**WORK TO BE COMPLETED:** From the data below, copy exactly the lines that lie between the one holding "ATOM 152 N N" and the one holding "ATOM 179 O O", including both, and nothing more.
***** DATA SHOWN *****
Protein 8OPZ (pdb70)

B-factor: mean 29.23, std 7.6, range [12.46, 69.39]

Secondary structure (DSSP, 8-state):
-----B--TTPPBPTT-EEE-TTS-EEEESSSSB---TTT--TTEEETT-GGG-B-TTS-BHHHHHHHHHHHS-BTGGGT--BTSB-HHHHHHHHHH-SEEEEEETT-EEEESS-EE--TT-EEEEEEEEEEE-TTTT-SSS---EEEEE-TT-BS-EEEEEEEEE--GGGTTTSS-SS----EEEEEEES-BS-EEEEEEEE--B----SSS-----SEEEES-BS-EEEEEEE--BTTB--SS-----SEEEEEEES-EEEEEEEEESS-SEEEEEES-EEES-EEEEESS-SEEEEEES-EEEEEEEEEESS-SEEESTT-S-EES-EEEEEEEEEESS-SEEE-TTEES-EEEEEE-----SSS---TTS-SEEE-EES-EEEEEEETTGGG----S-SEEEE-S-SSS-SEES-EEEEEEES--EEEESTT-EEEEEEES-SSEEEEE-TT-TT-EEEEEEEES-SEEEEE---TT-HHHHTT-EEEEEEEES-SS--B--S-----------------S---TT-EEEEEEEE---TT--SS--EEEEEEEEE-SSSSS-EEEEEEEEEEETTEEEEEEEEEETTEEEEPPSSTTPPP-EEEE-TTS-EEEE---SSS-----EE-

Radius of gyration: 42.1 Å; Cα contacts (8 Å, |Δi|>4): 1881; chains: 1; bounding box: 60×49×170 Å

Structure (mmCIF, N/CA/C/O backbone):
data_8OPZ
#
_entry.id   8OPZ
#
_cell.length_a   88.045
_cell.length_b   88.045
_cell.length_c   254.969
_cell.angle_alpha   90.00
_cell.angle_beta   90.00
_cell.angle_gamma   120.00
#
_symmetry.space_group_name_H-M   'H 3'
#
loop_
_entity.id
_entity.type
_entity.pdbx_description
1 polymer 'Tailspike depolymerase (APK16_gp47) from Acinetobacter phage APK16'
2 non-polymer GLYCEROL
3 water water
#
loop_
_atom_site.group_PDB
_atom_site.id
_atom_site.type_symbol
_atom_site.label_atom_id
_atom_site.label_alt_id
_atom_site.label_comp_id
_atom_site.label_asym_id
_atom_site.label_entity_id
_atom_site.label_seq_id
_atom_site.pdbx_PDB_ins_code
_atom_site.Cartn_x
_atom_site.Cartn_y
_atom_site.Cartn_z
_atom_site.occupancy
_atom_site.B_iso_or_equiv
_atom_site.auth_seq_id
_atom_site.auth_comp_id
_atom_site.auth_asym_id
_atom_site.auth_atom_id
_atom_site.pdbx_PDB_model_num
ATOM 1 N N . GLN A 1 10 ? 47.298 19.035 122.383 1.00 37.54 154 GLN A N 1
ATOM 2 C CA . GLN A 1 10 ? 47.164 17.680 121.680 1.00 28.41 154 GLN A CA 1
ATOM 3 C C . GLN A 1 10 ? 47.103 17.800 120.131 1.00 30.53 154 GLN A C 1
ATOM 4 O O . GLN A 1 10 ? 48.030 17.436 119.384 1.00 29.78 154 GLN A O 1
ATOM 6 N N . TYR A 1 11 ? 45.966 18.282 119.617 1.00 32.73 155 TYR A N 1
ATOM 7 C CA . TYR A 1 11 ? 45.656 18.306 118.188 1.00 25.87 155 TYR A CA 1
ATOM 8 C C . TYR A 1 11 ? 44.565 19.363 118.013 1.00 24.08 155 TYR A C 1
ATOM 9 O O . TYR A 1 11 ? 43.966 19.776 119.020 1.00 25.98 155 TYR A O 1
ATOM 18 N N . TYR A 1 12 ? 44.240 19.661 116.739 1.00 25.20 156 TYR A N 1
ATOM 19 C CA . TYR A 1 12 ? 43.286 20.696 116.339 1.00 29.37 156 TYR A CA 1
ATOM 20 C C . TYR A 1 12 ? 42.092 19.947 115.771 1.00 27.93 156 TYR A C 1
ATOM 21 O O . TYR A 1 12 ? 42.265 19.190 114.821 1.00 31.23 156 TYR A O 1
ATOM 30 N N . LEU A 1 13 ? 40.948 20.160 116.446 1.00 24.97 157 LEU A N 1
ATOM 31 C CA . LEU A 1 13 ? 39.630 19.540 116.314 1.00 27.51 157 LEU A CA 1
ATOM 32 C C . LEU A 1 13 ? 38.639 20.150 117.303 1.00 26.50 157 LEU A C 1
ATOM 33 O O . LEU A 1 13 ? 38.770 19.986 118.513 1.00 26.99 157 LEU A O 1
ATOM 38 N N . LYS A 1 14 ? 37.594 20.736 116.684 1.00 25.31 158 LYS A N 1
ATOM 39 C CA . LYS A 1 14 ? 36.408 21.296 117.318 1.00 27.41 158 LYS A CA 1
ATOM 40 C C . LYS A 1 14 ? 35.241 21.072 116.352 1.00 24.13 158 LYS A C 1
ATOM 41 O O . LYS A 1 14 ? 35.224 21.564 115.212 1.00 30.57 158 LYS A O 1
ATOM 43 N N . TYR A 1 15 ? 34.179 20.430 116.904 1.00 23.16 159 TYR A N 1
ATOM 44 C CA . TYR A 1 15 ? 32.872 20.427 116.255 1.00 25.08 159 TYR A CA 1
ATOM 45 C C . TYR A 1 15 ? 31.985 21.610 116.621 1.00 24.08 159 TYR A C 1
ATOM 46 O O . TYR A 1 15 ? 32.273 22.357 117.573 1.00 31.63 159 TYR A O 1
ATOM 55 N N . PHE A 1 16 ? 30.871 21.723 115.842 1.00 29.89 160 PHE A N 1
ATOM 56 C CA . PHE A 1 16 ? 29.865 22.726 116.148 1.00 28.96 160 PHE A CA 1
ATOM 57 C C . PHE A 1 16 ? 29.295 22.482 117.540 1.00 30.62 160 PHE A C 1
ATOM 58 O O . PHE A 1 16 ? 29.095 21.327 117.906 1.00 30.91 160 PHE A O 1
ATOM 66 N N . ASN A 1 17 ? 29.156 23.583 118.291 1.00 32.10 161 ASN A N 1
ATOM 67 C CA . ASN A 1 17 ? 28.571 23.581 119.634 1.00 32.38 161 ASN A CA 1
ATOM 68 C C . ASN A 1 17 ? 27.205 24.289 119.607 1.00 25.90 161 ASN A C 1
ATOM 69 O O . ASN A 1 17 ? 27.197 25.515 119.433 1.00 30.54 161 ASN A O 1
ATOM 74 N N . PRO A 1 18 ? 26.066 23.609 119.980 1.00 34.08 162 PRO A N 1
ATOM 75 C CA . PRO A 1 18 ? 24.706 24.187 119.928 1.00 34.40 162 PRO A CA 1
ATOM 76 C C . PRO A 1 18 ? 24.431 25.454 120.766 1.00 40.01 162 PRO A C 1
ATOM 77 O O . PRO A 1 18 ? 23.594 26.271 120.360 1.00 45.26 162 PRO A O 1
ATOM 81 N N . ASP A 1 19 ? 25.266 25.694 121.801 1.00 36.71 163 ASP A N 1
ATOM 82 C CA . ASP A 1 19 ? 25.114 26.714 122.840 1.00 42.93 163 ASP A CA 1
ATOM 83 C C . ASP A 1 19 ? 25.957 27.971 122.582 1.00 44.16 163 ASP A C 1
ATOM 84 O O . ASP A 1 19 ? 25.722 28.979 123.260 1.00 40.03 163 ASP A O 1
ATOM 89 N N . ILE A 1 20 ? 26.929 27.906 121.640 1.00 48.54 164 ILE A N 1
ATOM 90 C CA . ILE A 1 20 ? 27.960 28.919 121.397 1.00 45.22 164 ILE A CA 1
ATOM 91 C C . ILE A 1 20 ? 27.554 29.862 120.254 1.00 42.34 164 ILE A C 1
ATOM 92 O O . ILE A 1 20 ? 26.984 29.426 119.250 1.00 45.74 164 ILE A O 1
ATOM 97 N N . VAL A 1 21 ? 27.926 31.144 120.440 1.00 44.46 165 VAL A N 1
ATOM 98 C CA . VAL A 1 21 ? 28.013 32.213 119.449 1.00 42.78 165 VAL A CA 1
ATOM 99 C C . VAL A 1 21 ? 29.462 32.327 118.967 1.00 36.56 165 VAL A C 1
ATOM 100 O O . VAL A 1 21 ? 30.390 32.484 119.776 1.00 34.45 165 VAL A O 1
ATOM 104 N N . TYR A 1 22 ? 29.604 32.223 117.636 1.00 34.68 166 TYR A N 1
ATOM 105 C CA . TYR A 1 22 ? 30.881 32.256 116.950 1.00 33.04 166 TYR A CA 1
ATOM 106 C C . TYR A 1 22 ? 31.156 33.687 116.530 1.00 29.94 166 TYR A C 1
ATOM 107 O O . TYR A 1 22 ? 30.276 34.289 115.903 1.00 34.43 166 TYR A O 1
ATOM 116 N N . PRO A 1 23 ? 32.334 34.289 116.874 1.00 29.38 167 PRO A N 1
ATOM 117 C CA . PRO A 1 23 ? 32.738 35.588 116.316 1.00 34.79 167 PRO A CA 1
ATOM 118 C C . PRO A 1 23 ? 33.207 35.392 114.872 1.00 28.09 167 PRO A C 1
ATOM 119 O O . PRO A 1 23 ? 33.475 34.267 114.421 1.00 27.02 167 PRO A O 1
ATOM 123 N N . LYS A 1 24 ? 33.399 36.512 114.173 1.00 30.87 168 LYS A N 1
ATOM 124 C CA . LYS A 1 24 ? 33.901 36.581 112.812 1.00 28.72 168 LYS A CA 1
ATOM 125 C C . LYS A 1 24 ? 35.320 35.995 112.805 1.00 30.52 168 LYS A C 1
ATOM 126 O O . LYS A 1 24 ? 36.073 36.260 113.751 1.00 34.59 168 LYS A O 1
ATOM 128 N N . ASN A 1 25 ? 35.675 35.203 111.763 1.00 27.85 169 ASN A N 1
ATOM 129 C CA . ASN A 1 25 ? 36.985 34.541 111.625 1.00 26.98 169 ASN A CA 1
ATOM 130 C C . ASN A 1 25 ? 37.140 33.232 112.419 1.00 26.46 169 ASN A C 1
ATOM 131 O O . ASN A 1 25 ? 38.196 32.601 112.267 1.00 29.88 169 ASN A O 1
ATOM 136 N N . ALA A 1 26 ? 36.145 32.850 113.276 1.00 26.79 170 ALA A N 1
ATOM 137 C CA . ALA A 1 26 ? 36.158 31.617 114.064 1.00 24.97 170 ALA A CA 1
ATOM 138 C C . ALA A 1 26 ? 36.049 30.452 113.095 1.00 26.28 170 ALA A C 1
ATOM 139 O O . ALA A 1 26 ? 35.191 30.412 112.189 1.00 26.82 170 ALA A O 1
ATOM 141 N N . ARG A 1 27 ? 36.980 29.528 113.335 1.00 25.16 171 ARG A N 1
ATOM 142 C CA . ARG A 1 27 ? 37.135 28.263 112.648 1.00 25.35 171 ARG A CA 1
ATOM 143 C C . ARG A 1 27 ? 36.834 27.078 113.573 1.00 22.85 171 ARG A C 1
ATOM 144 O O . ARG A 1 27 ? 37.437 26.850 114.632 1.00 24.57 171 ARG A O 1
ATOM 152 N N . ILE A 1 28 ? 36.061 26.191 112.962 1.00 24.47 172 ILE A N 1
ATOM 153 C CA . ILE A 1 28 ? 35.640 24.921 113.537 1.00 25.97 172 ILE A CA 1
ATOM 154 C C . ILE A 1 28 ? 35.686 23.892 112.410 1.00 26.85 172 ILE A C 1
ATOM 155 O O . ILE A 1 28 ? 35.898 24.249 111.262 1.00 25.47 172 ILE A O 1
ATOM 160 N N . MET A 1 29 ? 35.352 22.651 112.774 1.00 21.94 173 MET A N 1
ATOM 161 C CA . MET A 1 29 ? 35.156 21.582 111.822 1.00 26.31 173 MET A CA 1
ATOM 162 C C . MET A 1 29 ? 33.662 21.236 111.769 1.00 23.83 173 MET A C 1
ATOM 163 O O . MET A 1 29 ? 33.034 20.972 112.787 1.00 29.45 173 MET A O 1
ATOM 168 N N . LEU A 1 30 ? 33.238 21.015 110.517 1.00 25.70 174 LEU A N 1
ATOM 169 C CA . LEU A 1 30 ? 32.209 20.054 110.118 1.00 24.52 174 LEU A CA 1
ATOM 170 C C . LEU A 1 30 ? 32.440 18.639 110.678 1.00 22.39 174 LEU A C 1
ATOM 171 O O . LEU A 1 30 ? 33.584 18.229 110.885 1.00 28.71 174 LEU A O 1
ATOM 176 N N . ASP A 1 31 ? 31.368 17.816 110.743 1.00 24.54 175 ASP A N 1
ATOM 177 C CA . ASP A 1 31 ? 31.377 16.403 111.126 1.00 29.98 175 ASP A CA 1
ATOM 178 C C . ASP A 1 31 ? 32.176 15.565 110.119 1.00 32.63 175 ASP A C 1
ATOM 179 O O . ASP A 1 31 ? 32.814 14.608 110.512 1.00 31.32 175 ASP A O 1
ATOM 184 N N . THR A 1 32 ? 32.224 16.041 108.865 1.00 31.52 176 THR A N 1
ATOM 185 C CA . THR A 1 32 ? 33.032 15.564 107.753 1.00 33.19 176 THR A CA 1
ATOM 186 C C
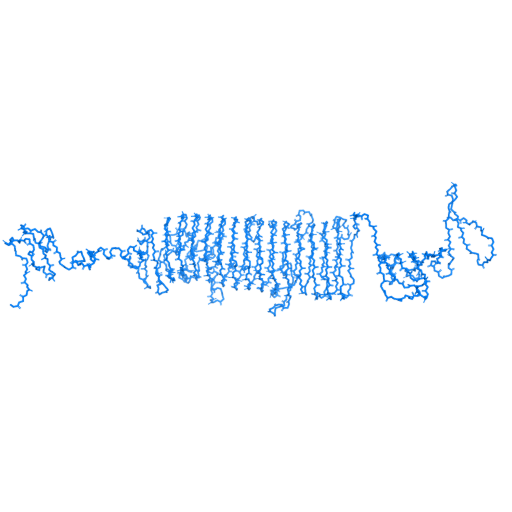 . THR A 1 32 ? 34.524 15.804 108.008 1.00 35.16 176 THR A C 1
ATOM 187 O O . THR A 1 32 ? 35.293 15.071 107.426 1.00 30.55 176 THR A O 1
ATOM 191 N N . GLY A 1 33 ? 34.920 16.715 108.925 1.00 31.44 177 GLY A N 1
ATOM 192 C CA . GLY A 1 33 ? 36.311 17.126 109.113 1.00 26.23 177 GLY A CA 1
ATOM 193 C C . GLY A 1 33 ? 36.790 18.385 108.395 1.00 21.67 177 GLY A C 1
ATOM 194 O O . GLY A 1 33 ? 37.808 18.967 108.802 1.00 27.49 177 GLY A O 1
ATOM 195 N N . VAL A 1 34 ? 36.107 18.787 107.303 1.00 28.08 178 VAL A N 1
ATOM 196 C CA . VAL A 1 34 ? 36.392 20.002 106.528 1.00 28.42 178 VAL A CA 1
ATOM 197 C C . VAL A 1 34 ? 36.198 21.216 107.455 1.00 24.92 178 VAL A C 1
ATOM 198 O O . VAL A 1 34 ? 35.197 21.311 108.153 1.00 29.92 178 VAL A O 1
ATOM 202 N N . VAL A 1 35 ? 37.130 22.184 107.408 1.00 29.82 179 VAL A N 1
ATOM 203 C CA . VAL A 1 35 ? 37.111 23.432 108.194 1.00 28.39 179 VAL A CA 1
ATOM 204 C C . VAL A 1 35 ? 36.249 24.516 107.513 1.00 30.63 179 VAL A C 1
ATOM 205 O O . VAL A 1 35 ? 36.331 24.735 106.282 1.00 27.06 179 VAL A O 1
ATOM 209 N N . VAL A 1 36 ? 35.441 25.146 108.392 1.00 28.13 180 VAL A N 1
ATOM 210 C CA . VAL A 1 36 ? 34.551 26.299 108.186 1.00 25.58 180 VAL A CA 1
ATOM 211 C C . VAL A 1 36 ? 35.038 27.500 109.014 1.00 29.76 180 VAL A C 1
ATOM 212 O O . VAL A 1 36 ? 35.421 27.282 110.184 1.00 28.95 180 VAL A O 1
ATOM 216 N N . MET A 1 37 ? 35.016 28.709 108.387 1.00 25.37 181 MET A N 1
ATOM 217 C CA . MET A 1 37 ? 35.192 29.968 109.103 1.00 27.62 181 MET A CA 1
ATOM 218 C C . MET A 1 37 ? 33.867 30.747 109.038 1.00 26.50 181 MET A C 1
ATOM 219 O O . MET A 1 37 ? 33.197 30.622 107.975 1.00 24.33 181 MET A O 1
ATOM 224 N N . SER A 1 38 ? 33.534 31.409 110.172 1.00 23.94 182 SER A N 1
ATOM 225 C CA . SER A 1 38 ? 32.463 32.387 110.208 1.00 29.69 182 SER A CA 1
ATOM 226 C C . SER A 1 38 ? 32.852 33.716 109.550 1.00 27.05 182 SER A C 1
ATOM 227 O O . SER A 1 38 ? 33.809 34.402 109.944 1.00 27.80 182 SER A O 1
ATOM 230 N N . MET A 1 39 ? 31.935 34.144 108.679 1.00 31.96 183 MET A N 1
*****
**REPLY TO THE EXERCISE:**
ATOM 152 N N . ILE A 1 28 ? 36.061 26.191 112.962 1.00 24.47 172 ILE A N 1
ATOM 153 C CA . ILE A 1 28 ? 35.640 24.921 113.537 1.00 25.97 172 ILE A CA 1
ATOM 154 C C . ILE A 1 28 ? 35.686 23.892 112.410 1.00 26.85 172 ILE A C 1
ATOM 155 O O . ILE A 1 28 ? 35.898 24.249 111.262 1.00 25.47 172 ILE A O 1
ATOM 160 N N . MET A 1 29 ? 35.352 22.651 112.774 1.00 21.94 173 MET A N 1
ATOM 161 C CA . MET A 1 29 ? 35.156 21.582 111.822 1.00 26.31 173 MET A CA 1
ATOM 162 C C . MET A 1 29 ? 33.662 21.236 111.769 1.00 23.83 173 MET A C 1
ATOM 163 O O . MET A 1 29 ? 33.034 20.972 112.787 1.00 29.45 173 MET A O 1
ATOM 168 N N . LEU A 1 30 ? 33.238 21.015 110.517 1.00 25.70 174 LEU A N 1
ATOM 169 C CA . LEU A 1 30 ? 32.209 20.054 110.118 1.00 24.52 174 LEU A CA 1
ATOM 170 C C . LEU A 1 30 ? 32.440 18.639 110.678 1.00 22.39 174 LEU A C 1
ATOM 171 O O . LEU A 1 30 ? 33.584 18.229 110.885 1.00 28.71 174 LEU A O 1
ATOM 176 N N . ASP A 1 31 ? 31.368 17.816 110.743 1.00 24.54 175 ASP A N 1
ATOM 177 C CA . ASP A 1 31 ? 31.377 16.403 111.126 1.00 29.98 175 ASP A CA 1
ATOM 178 C C . ASP A 1 31 ? 32.176 15.565 110.119 1.00 32.63 175 ASP A C 1
ATOM 179 O O . ASP A 1 31 ? 32.814 14.608 110.512 1.00 31.32 175 ASP A O 1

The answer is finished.